● **Problem**
Would you please copy the part of the material below that opens with the line containing "ATOM 69 C C" and closes with the line containing "ATOM 118 C C"? Copy it exactly, and only it.

● **Input data**
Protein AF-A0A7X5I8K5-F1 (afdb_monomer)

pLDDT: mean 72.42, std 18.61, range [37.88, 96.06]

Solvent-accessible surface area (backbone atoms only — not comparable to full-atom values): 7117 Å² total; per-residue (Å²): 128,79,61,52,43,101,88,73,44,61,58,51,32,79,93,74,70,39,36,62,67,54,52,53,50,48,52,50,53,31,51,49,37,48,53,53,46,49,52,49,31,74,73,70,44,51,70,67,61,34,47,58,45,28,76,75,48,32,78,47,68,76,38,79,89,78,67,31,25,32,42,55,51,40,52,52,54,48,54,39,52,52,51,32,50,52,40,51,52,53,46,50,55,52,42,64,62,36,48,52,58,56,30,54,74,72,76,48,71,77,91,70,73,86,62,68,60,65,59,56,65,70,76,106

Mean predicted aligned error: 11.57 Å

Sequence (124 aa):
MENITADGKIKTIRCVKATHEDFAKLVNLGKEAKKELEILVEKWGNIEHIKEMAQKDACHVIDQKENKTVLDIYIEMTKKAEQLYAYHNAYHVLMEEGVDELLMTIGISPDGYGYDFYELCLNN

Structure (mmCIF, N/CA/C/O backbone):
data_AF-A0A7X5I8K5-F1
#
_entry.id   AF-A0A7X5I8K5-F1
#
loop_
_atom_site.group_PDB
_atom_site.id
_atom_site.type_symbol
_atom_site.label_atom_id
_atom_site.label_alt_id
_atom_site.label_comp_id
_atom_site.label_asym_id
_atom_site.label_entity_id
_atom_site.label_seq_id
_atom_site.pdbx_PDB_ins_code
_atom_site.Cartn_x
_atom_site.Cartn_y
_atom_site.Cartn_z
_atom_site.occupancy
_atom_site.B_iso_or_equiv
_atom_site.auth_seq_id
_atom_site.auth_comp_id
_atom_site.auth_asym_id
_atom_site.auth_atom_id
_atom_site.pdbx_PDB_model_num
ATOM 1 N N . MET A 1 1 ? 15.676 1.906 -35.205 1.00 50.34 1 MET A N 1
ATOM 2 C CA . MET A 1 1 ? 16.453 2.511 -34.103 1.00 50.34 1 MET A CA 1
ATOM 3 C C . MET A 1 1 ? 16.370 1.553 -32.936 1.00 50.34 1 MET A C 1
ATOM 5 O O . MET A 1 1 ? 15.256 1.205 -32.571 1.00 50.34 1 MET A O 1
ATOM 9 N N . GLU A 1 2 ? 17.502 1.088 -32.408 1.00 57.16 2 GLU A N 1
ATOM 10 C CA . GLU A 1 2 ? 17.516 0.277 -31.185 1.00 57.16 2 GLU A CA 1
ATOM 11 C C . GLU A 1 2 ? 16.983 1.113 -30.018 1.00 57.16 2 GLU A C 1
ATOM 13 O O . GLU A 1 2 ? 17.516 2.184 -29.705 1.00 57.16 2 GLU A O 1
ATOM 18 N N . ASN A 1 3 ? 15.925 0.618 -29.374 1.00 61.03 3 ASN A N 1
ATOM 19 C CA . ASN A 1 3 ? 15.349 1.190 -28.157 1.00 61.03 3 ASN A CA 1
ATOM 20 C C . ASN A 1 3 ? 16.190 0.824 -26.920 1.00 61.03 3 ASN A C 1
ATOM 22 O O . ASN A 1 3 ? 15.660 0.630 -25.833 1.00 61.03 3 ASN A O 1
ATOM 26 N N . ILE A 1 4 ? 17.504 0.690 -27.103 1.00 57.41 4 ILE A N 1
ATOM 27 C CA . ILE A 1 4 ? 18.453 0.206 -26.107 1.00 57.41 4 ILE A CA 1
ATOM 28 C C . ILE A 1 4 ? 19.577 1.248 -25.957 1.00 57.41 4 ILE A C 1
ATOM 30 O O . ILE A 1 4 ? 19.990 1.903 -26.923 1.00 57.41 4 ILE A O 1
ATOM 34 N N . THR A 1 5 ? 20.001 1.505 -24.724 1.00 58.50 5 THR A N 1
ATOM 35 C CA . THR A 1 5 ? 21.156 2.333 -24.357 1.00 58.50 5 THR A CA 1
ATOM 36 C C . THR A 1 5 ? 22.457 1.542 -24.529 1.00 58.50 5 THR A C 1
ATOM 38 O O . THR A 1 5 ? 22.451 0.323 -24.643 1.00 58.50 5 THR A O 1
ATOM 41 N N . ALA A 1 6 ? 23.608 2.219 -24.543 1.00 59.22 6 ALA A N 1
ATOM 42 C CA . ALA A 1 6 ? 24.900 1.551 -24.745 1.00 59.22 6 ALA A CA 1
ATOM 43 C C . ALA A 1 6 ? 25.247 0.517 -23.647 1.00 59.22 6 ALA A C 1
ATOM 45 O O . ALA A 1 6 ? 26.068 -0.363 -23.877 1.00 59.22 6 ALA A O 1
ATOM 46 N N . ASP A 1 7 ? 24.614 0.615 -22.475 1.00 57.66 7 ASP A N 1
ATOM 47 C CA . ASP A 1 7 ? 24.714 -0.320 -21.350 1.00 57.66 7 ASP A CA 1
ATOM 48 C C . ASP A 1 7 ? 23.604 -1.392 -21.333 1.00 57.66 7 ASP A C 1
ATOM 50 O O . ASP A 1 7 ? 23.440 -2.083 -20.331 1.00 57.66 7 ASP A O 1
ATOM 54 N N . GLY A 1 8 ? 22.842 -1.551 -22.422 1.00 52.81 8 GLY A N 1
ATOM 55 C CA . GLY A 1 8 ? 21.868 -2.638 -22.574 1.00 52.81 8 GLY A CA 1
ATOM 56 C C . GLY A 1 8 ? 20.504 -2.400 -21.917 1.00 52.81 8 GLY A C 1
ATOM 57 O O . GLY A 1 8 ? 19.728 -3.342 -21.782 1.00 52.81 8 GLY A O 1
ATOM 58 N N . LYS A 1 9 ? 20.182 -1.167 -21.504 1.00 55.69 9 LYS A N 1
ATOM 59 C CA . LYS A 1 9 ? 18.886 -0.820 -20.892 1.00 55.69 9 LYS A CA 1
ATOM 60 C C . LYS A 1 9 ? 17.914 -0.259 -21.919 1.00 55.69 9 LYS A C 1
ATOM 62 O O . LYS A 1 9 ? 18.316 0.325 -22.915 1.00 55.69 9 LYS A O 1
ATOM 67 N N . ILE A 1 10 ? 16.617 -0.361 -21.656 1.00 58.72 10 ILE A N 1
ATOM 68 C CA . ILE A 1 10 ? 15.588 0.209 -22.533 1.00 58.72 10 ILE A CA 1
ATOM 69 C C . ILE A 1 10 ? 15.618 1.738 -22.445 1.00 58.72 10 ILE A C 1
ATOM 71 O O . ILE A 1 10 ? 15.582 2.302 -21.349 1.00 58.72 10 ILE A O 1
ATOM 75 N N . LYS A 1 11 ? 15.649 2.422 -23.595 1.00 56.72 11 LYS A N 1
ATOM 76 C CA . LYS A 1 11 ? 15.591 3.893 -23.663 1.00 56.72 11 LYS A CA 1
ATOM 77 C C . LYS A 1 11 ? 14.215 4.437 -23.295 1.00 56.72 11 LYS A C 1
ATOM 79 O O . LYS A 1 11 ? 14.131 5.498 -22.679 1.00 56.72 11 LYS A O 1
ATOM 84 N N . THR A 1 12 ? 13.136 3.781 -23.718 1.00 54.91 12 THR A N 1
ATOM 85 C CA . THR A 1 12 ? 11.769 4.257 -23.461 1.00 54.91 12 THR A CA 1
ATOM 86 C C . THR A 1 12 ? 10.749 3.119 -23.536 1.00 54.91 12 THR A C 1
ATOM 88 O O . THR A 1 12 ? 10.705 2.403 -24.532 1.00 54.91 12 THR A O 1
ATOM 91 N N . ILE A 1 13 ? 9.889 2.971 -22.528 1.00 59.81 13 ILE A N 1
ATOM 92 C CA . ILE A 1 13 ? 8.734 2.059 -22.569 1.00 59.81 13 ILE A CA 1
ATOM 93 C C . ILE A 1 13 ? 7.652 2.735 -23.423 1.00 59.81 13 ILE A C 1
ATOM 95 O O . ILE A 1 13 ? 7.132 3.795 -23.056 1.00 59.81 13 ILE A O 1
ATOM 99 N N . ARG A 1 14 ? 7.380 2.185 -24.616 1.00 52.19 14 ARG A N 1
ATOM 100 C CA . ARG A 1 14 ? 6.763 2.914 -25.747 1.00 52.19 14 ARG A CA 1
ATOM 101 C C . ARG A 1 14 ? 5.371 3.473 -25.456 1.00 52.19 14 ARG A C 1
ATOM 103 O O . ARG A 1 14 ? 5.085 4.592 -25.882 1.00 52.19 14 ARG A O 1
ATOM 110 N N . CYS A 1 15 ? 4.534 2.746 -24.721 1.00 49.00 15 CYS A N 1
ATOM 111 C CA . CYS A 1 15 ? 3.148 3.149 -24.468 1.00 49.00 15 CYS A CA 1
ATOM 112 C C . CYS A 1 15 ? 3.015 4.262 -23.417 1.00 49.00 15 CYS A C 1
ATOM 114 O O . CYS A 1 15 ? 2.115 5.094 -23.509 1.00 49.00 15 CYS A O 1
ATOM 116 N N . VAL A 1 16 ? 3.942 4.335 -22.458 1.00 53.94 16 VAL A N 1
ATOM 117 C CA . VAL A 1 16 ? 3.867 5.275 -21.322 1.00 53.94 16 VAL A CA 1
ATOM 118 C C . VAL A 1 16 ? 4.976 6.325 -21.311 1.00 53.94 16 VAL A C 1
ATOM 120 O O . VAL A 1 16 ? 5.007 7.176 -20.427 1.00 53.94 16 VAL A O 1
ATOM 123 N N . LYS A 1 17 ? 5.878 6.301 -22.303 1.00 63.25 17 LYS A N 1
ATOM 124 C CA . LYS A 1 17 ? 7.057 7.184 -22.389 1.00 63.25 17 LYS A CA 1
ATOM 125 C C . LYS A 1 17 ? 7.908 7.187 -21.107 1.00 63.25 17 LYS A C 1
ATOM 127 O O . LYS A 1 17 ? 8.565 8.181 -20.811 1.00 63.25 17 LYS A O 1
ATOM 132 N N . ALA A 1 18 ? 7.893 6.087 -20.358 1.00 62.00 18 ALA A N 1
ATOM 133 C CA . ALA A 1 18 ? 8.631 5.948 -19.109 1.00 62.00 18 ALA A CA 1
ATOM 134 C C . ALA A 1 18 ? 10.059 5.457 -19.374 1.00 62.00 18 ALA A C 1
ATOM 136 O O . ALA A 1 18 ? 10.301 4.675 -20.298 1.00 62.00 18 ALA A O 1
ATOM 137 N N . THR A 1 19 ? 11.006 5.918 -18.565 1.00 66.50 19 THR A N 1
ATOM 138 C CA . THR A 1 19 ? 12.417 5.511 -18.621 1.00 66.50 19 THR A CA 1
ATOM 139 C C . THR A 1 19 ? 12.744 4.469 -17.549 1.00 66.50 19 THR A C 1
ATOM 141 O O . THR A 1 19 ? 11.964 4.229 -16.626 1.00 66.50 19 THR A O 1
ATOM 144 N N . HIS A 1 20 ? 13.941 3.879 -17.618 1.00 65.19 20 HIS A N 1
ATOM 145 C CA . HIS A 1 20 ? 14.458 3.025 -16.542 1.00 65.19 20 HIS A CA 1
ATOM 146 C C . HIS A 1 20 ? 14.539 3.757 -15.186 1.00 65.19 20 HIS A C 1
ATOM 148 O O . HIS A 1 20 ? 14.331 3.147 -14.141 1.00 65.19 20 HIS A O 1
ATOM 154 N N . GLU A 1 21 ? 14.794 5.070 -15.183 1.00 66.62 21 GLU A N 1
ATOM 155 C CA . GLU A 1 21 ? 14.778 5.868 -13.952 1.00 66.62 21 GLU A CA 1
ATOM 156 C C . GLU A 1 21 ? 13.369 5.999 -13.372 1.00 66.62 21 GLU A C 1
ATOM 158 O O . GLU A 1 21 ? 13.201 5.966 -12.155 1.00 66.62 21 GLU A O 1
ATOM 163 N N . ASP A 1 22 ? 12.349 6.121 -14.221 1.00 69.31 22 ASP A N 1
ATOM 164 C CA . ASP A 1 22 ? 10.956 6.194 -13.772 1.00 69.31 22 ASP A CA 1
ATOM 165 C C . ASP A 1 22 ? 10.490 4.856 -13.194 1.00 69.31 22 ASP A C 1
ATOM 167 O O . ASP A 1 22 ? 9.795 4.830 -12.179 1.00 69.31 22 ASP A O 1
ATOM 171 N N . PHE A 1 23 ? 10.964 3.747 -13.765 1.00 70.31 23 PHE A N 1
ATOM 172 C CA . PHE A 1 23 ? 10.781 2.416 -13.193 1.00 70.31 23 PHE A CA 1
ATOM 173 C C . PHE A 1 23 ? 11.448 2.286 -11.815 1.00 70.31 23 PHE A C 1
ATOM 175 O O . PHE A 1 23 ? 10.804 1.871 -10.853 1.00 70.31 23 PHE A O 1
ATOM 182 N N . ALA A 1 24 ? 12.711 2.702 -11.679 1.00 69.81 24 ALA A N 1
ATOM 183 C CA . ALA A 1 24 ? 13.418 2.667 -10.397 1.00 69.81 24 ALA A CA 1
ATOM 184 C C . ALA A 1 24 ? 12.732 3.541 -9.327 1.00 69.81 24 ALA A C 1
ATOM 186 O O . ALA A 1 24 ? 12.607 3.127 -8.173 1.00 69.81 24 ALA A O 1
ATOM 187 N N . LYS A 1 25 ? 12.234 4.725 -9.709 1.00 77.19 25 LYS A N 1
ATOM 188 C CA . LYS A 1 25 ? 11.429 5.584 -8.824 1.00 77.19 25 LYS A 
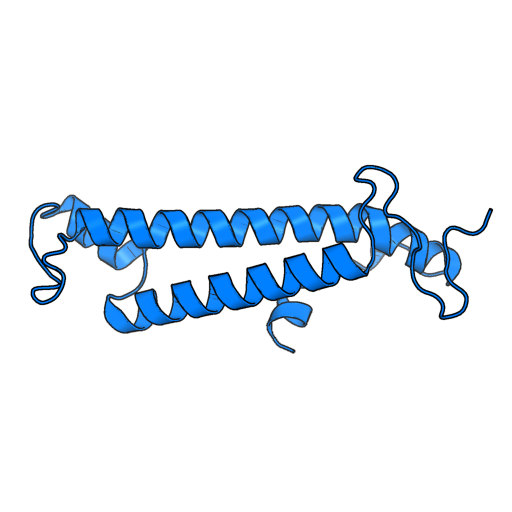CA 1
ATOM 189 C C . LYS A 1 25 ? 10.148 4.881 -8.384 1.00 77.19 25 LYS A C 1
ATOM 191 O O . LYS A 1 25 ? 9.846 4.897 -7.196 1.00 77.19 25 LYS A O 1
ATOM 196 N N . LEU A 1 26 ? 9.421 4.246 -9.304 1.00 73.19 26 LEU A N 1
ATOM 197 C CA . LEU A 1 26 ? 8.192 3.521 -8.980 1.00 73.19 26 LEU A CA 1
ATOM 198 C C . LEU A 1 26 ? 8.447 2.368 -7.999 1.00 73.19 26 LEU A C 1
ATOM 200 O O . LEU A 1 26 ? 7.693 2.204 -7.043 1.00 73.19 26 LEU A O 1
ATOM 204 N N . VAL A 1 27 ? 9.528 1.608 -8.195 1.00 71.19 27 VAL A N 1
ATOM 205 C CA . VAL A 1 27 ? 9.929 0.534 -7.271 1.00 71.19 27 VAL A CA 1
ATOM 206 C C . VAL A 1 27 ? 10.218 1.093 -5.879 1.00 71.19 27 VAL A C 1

● **Expected answer**
ATOM 69 C C . ILE A 1 10 ? 15.618 1.738 -22.445 1.00 58.72 10 ILE A C 1
ATOM 71 O O . ILE A 1 10 ? 15.582 2.302 -21.349 1.00 58.72 10 ILE A O 1
ATOM 75 N N . LYS A 1 11 ? 15.649 2.422 -23.595 1.00 56.72 11 LYS A N 1
ATOM 76 C CA . LYS A 1 11 ? 15.591 3.893 -23.663 1.00 56.72 11 LYS A CA 1
ATOM 77 C C . LYS A 1 11 ? 14.215 4.437 -23.295 1.00 56.72 11 LYS A C 1
ATOM 79 O O . LYS A 1 11 ? 14.131 5.498 -22.679 1.00 56.72 11 LYS A O 1
ATOM 84 N N . THR A 1 12 ? 13.136 3.781 -23.718 1.00 54.91 12 THR A N 1
ATOM 85 C CA . THR A 1 12 ? 11.769 4.257 -23.461 1.00 54.91 12 THR A CA 1
ATOM 86 C C . THR A 1 12 ? 10.749 3.119 -23.536 1.00 54.91 12 THR A C 1
ATOM 88 O O . THR A 1 12 ? 10.705 2.403 -24.532 1.00 54.91 12 THR A O 1
ATOM 91 N N . ILE A 1 13 ? 9.889 2.971 -22.528 1.00 59.81 13 ILE A N 1
ATOM 92 C CA . ILE A 1 13 ? 8.734 2.059 -22.569 1.00 59.81 13 ILE A CA 1
ATOM 93 C C . ILE A 1 13 ? 7.652 2.735 -23.423 1.00 59.81 13 ILE A C 1
ATOM 95 O O . ILE A 1 13 ? 7.132 3.795 -23.056 1.00 59.81 13 ILE A O 1
ATOM 99 N N . ARG A 1 14 ? 7.380 2.185 -24.616 1.00 52.19 14 ARG A N 1
ATOM 100 C CA . ARG A 1 14 ? 6.763 2.914 -25.747 1.00 52.19 14 ARG A CA 1
ATOM 101 C C . ARG A 1 14 ? 5.371 3.473 -25.456 1.00 52.19 14 ARG A C 1
ATOM 103 O O . ARG A 1 14 ? 5.085 4.592 -25.882 1.00 52.19 14 ARG A O 1
ATOM 110 N N . CYS A 1 15 ? 4.534 2.746 -24.721 1.00 49.00 15 CYS A N 1
ATOM 111 C CA . CYS A 1 15 ? 3.148 3.149 -24.468 1.00 49.00 15 CYS A CA 1
ATOM 112 C C . CYS A 1 15 ? 3.015 4.262 -23.417 1.00 49.00 15 CYS A C 1
ATOM 114 O O . CYS A 1 15 ? 2.115 5.094 -23.509 1.00 49.00 15 CYS A O 1
ATOM 116 N N . VAL A 1 16 ? 3.942 4.335 -22.458 1.00 53.94 16 VAL A N 1
ATOM 117 C CA . VAL A 1 16 ? 3.867 5.275 -21.322 1.00 53.94 16 VAL A CA 1
ATOM 118 C C . VAL A 1 16 ? 4.976 6.325 -21.311 1.00 53.94 16 VAL A C 1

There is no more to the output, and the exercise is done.